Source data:
Segment Open

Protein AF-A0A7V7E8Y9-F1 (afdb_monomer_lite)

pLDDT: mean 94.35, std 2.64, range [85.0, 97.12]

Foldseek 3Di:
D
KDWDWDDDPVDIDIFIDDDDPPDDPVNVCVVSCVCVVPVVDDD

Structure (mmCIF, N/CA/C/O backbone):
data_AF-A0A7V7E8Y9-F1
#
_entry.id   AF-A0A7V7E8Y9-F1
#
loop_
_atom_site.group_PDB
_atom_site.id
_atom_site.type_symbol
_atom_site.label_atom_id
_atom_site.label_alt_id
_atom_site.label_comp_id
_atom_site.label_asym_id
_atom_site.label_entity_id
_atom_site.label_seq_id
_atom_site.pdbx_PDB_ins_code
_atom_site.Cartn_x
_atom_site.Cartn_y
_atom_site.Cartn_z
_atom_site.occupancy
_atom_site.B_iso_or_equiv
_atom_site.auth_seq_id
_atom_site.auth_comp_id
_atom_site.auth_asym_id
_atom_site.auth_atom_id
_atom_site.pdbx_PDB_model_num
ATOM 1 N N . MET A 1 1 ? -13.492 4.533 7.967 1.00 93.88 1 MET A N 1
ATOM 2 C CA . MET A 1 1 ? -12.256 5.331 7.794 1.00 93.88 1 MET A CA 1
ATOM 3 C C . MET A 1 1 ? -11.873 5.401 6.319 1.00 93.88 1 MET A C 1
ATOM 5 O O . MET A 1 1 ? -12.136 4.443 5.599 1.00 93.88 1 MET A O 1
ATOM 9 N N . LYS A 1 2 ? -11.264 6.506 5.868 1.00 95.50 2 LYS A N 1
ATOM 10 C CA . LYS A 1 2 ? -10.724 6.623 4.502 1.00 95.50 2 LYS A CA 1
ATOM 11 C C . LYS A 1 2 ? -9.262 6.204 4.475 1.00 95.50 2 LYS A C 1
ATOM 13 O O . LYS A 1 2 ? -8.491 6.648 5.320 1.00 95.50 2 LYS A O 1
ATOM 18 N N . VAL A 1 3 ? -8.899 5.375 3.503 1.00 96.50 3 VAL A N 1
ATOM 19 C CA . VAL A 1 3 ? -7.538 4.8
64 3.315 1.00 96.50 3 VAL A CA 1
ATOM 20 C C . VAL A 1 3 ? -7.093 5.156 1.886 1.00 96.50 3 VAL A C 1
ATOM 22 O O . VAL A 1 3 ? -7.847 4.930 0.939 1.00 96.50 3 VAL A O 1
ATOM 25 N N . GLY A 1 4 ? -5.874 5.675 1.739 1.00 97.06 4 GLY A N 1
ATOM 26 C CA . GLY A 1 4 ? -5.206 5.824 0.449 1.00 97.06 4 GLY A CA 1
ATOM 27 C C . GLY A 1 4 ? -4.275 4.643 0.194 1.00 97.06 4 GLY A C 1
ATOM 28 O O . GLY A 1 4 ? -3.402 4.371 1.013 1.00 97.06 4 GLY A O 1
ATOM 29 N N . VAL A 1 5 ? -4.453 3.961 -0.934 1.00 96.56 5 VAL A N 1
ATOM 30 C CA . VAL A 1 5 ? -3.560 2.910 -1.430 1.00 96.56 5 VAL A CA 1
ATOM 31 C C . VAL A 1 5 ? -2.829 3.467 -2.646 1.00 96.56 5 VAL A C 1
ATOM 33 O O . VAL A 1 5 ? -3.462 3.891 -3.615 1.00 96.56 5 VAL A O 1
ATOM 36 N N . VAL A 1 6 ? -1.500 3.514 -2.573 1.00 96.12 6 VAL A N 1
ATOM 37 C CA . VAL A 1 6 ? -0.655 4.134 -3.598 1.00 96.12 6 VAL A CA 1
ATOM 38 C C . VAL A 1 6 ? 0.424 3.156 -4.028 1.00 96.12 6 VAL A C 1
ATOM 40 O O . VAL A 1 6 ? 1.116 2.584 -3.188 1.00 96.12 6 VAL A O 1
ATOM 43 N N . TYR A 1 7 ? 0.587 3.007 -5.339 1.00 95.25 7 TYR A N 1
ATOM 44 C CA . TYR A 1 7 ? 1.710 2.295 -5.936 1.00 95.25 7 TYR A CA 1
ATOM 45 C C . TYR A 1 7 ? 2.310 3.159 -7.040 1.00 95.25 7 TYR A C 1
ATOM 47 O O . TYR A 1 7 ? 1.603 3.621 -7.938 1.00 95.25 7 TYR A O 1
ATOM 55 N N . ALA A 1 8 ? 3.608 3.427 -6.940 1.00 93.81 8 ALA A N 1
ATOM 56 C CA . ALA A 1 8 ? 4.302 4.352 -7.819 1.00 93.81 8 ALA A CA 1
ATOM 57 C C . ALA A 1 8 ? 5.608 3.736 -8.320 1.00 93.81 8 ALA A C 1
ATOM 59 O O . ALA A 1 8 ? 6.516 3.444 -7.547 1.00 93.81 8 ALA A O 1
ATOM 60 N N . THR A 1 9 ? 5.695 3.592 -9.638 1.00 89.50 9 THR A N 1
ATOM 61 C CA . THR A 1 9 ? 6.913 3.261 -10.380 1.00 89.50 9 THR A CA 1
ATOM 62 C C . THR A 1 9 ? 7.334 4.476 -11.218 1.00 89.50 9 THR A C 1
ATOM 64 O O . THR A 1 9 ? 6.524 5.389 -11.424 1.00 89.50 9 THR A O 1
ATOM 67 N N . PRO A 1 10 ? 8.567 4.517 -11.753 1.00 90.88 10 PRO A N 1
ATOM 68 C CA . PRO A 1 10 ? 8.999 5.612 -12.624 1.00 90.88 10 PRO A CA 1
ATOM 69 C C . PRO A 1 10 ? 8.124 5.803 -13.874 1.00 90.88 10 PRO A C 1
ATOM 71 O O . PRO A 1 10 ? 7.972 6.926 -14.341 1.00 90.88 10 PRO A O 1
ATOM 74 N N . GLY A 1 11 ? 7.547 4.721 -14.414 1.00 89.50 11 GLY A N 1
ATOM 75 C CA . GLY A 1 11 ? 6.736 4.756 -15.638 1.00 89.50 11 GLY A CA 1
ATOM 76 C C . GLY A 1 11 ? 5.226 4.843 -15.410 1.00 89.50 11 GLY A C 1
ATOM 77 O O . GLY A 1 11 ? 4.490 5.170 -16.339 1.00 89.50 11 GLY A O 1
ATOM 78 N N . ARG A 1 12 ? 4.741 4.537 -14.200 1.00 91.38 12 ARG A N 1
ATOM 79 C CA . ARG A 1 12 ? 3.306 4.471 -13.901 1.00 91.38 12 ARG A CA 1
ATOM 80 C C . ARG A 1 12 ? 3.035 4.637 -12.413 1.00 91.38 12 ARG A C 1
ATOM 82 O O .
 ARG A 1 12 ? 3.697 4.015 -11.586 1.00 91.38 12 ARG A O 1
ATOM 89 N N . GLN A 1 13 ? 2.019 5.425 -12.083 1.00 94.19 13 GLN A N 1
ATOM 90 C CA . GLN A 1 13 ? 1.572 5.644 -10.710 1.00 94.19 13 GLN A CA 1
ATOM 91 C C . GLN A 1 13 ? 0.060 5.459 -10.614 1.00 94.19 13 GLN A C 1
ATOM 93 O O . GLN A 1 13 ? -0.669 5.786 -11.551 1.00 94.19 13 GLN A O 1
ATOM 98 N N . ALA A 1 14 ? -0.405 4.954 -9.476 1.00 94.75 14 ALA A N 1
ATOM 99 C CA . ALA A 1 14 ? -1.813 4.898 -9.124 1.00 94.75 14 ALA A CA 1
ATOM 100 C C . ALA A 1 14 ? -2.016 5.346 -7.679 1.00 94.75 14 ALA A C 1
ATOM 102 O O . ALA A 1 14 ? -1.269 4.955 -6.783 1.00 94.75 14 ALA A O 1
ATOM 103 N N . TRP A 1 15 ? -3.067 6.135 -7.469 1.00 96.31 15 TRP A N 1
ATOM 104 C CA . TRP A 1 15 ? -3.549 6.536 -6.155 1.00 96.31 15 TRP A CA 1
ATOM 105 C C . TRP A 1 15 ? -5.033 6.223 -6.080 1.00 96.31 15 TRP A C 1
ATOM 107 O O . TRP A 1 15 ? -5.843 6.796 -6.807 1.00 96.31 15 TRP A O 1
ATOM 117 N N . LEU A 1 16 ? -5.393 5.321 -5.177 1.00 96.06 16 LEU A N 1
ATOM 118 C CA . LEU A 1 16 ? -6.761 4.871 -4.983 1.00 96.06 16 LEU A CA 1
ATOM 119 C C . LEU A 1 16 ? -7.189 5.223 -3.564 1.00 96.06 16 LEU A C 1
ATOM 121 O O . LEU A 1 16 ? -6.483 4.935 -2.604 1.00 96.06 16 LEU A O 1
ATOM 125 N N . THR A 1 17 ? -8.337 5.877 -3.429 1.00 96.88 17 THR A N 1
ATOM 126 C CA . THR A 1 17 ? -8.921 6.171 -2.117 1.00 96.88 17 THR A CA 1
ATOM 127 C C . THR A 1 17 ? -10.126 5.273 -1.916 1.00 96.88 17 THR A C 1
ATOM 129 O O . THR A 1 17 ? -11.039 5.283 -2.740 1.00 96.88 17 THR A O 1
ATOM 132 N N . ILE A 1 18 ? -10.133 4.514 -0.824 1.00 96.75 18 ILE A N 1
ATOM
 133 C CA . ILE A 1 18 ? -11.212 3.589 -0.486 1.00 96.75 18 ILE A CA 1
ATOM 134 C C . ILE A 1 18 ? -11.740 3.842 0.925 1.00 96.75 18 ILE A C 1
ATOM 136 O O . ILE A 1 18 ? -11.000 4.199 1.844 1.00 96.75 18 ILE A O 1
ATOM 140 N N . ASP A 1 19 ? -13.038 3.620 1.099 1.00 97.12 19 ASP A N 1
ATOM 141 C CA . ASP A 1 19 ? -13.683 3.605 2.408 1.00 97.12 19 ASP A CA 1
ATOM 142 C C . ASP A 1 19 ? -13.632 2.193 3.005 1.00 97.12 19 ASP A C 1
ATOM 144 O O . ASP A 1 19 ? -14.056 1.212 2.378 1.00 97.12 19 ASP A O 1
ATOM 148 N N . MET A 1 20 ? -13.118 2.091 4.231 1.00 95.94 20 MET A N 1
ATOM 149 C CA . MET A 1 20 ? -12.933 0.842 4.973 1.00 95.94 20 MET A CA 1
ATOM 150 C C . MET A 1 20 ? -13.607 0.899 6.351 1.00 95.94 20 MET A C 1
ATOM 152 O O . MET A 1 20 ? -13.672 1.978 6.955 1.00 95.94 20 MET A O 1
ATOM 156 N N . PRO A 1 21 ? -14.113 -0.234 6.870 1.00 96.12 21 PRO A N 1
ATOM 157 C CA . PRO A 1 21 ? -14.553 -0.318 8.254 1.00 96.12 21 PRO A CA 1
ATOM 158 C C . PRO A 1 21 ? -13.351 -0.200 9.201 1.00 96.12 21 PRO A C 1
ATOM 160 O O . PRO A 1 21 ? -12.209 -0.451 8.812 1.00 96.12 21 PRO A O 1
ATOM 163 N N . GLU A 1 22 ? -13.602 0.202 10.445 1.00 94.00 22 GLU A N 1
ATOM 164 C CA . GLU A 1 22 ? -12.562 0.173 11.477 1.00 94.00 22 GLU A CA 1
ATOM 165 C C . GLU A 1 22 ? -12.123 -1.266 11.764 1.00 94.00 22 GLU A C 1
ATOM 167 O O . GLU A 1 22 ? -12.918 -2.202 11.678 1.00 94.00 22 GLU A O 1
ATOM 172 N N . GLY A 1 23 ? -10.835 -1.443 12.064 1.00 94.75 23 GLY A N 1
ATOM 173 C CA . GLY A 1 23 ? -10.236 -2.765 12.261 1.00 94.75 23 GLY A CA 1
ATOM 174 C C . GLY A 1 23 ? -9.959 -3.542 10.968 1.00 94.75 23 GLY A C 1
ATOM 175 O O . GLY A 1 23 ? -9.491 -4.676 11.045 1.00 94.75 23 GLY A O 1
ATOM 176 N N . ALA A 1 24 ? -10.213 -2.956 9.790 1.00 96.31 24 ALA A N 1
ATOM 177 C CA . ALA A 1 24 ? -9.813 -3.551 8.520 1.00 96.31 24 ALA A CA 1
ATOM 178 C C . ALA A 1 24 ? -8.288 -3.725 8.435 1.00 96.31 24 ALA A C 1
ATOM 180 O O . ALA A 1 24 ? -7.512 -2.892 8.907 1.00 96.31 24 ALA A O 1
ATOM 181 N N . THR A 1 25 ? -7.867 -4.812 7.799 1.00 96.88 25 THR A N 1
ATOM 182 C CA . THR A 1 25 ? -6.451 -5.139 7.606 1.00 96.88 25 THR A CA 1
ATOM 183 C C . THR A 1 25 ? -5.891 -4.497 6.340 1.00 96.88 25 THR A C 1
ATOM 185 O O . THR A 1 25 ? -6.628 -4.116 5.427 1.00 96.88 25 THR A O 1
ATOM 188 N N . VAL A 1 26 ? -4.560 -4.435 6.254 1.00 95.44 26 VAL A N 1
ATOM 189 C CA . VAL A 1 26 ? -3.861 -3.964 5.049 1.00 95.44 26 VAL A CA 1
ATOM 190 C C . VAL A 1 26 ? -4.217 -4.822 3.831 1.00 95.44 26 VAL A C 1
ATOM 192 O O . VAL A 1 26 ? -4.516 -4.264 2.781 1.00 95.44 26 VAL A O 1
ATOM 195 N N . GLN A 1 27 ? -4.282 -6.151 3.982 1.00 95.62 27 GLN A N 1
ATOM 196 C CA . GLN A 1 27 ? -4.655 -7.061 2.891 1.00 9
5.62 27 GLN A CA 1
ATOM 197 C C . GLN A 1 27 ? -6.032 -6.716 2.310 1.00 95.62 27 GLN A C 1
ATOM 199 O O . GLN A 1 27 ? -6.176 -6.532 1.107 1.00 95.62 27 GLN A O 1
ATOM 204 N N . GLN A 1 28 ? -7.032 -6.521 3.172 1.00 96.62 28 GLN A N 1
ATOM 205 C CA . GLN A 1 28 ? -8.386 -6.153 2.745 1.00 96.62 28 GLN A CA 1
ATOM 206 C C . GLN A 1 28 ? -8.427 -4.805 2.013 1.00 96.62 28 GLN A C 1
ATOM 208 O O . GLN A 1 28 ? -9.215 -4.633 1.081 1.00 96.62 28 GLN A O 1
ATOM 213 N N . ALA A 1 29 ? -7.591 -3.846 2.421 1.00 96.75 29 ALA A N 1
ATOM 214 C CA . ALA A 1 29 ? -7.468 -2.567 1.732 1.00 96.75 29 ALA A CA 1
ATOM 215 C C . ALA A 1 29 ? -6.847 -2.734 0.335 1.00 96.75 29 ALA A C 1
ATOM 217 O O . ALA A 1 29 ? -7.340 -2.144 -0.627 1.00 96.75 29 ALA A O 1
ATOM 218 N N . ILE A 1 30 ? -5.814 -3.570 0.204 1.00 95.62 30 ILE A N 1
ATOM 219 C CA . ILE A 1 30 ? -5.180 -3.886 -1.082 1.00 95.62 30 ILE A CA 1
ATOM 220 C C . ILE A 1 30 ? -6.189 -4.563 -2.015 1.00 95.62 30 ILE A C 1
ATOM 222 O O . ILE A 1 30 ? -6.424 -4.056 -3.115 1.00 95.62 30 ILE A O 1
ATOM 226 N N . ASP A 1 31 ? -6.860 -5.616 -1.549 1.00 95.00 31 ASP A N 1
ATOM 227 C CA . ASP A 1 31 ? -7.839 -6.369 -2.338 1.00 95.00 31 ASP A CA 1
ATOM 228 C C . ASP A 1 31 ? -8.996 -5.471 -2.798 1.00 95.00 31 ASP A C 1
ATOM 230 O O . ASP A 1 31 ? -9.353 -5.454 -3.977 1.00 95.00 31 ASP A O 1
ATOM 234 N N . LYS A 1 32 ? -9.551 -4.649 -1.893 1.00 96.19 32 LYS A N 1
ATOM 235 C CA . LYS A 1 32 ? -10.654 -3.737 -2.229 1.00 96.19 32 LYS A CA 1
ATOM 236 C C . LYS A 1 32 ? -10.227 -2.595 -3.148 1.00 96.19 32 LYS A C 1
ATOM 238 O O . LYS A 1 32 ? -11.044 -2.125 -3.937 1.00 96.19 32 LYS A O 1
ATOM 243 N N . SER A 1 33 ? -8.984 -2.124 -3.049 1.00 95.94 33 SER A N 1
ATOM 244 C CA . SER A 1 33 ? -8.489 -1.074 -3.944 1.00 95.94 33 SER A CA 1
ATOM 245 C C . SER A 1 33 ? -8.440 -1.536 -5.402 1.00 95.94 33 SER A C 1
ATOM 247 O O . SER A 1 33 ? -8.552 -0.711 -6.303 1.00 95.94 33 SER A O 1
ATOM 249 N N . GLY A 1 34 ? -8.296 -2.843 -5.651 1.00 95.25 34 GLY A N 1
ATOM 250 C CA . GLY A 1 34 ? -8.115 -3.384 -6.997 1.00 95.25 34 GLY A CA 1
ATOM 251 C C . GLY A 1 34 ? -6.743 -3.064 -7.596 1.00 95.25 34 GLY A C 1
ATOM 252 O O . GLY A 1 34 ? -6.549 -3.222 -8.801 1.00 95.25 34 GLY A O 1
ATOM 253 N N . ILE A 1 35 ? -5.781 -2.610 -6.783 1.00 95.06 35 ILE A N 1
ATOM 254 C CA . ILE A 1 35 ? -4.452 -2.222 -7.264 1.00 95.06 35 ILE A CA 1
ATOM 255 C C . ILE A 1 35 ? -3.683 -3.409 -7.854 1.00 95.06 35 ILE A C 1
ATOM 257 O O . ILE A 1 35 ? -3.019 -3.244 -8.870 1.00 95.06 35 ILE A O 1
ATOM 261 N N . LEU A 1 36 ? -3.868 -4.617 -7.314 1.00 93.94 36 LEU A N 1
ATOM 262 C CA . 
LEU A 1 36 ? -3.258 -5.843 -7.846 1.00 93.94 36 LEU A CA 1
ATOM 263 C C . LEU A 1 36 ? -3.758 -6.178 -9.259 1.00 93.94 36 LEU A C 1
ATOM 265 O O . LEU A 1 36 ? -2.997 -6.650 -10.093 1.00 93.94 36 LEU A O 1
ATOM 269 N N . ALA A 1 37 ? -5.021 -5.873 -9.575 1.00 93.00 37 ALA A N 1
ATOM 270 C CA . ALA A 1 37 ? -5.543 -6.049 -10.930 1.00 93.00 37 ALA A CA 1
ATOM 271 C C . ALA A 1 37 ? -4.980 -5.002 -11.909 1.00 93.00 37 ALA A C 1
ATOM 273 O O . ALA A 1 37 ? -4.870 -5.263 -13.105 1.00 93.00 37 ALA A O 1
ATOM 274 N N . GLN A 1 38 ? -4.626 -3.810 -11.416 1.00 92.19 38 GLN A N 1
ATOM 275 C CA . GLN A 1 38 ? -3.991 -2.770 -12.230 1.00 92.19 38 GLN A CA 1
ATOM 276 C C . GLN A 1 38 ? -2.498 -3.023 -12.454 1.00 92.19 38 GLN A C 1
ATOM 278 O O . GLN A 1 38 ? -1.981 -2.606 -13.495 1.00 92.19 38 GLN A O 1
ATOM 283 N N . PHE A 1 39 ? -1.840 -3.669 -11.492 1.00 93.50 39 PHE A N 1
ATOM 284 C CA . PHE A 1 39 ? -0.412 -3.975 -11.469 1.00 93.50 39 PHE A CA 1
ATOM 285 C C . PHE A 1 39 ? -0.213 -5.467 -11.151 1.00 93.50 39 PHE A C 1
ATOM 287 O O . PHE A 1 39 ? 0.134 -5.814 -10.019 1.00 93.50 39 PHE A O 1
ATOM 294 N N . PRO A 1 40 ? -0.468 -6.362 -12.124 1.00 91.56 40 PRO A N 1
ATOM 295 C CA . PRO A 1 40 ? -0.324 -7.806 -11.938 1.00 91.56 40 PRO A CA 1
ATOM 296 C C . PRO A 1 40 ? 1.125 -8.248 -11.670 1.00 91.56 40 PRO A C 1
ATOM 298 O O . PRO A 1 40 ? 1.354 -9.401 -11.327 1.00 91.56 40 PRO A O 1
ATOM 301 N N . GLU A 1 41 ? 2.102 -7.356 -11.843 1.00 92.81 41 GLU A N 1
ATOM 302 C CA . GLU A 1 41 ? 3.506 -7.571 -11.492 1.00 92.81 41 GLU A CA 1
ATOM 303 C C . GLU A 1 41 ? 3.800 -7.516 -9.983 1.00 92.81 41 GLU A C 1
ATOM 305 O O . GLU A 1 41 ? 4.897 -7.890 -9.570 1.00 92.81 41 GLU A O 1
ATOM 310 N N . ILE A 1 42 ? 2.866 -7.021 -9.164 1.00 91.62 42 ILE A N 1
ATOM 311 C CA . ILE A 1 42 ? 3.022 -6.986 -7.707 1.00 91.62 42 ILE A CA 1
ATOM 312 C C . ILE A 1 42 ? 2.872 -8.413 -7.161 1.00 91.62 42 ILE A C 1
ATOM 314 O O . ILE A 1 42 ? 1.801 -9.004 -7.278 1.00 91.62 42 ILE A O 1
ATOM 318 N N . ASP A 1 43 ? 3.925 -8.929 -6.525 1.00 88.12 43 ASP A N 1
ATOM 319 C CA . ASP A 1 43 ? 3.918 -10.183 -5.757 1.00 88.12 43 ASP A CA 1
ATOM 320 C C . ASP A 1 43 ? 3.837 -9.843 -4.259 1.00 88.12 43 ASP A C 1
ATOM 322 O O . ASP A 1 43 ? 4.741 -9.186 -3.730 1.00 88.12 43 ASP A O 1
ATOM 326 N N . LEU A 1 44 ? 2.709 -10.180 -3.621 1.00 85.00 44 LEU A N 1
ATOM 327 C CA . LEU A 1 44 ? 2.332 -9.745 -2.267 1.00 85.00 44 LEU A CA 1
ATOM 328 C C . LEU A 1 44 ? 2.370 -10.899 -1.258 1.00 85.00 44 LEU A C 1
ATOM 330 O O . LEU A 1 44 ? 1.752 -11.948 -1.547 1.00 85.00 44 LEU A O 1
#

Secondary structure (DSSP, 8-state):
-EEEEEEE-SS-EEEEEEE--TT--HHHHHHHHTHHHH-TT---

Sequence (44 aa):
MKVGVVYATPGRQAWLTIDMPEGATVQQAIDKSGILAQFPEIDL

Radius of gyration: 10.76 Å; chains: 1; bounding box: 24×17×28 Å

Segment Closed

### TASK BRIEF
For this task, write out exactly the lines of the entries above, starting at the line with "ATOM 263 C C" and ending at the line with "ATOM 322 O O", both included, and no others.

### SOLUTION FOR THIS TASK
ATOM 263 C C . LEU A 1 36 ? -3.758 -6.178 -9.259 1.00 93.94 36 LEU A C 1
ATOM 265 O O . LEU A 1 36 ? -2.997 -6.650 -10.093 1.00 93.94 36 LEU A O 1
ATOM 269 N N . ALA A 1 37 ? -5.021 -5.873 -9.575 1.00 93.00 37 ALA A N 1
ATOM 270 C CA . ALA A 1 37 ? -5.543 -6.049 -10.930 1.00 93.00 37 ALA A CA 1
ATOM 271 C C . ALA A 1 37 ? -4.980 -5.002 -11.909 1.00 93.00 37 ALA A C 1
ATOM 273 O O . ALA A 1 37 ? -4.870 -5.263 -13.105 1.00 93.00 37 ALA A O 1
ATOM 274 N N . GLN A 1 38 ? -4.626 -3.810 -11.416 1.00 92.19 38 GLN A N 1
ATOM 275 C CA . GLN A 1 38 ? -3.991 -2.770 -12.230 1.00 92.19 38 GLN A CA 1
ATOM 276 C C . GLN A 1 38 ? -2.498 -3.023 -12.454 1.00 92.19 38 GLN A C 1
ATOM 278 O O . GLN A 1 38 ? -1.981 -2.606 -13.495 1.00 92.19 38 GLN A O 1
ATOM 283 N N . PHE A 1 39 ? -1.840 -3.669 -11.492 1.00 93.50 39 PHE A N 1
ATOM 284 C CA . PHE A 1 39 ? -0.412 -3.975 -11.469 1.00 93.50 39 PHE A CA 1
ATOM 285 C C . PHE A 1 39 ? -0.213 -5.467 -11.151 1.00 93.50 39 PHE A C 1
ATOM 287 O O . PHE A 1 39 ? 0.134 -5.814 -10.019 1.00 93.50 39 PHE A O 1
ATOM 294 N N . PRO A 1 40 ? -0.468 -6.362 -12.124 1.00 91.56 40 PRO A N 1
ATOM 295 C CA . PRO A 1 40 ? -0.324 -7.806 -11.938 1.00 91.56 40 PRO A CA 1
ATOM 296 C C . PRO A 1 40 ? 1.125 -8.248 -11.670 1.00 91.56 40 PRO A C 1
ATOM 298 O O . PRO A 1 40 ? 1.354 -9.401 -11.327 1.00 91.56 40 PRO A O 1
ATOM 301 N N . GLU A 1 41 ? 2.102 -7.356 -11.843 1.00 92.81 41 GLU A N 1
ATOM 302 C CA . GLU A 1 41 ? 3.506 -7.571 -11.492 1.00 92.81 41 GLU A CA 1
ATOM 303 C C . GLU A 1 41 ? 3.800 -7.516 -9.983 1.00 92.81 41 GLU A C 1
ATOM 305 O O . GLU A 1 41 ? 4.897 -7.890 -9.570 1.00 92.81 41 GLU A O 1
ATOM 310 N N . ILE A 1 42 ? 2.866 -7.021 -9.164 1.00 91.62 42 ILE A N 1
ATOM 311 C CA . ILE A 1 42 ? 3.022 -6.986 -7.707 1.00 91.62 42 ILE A CA 1
ATOM 312 C C . ILE A 1 42 ? 2.872 -8.413 -7.161 1.00 91.62 42 ILE A C 1
ATOM 314 O O . ILE A 1 42 ? 1.801 -9.004 -7.278 1.00 91.62 42 ILE A O 1
ATOM 318 N N . ASP A 1 43 ? 3.925 -8.929 -6.525 1.00 88.12 43 ASP A N 1
ATOM 319 C CA . ASP A 1 43 ? 3.918 -10.183 -5.757 1.00 88.12 43 ASP A CA 1
ATOM 320 C C . ASP A 1 43 ? 3.837 -9.843 -4.259 1.00 88.12 43 ASP A C 1
ATOM 322 O O . ASP A 1 43 ? 4.741 -9.186 -3.730 1.00 88.12 43 ASP A O 1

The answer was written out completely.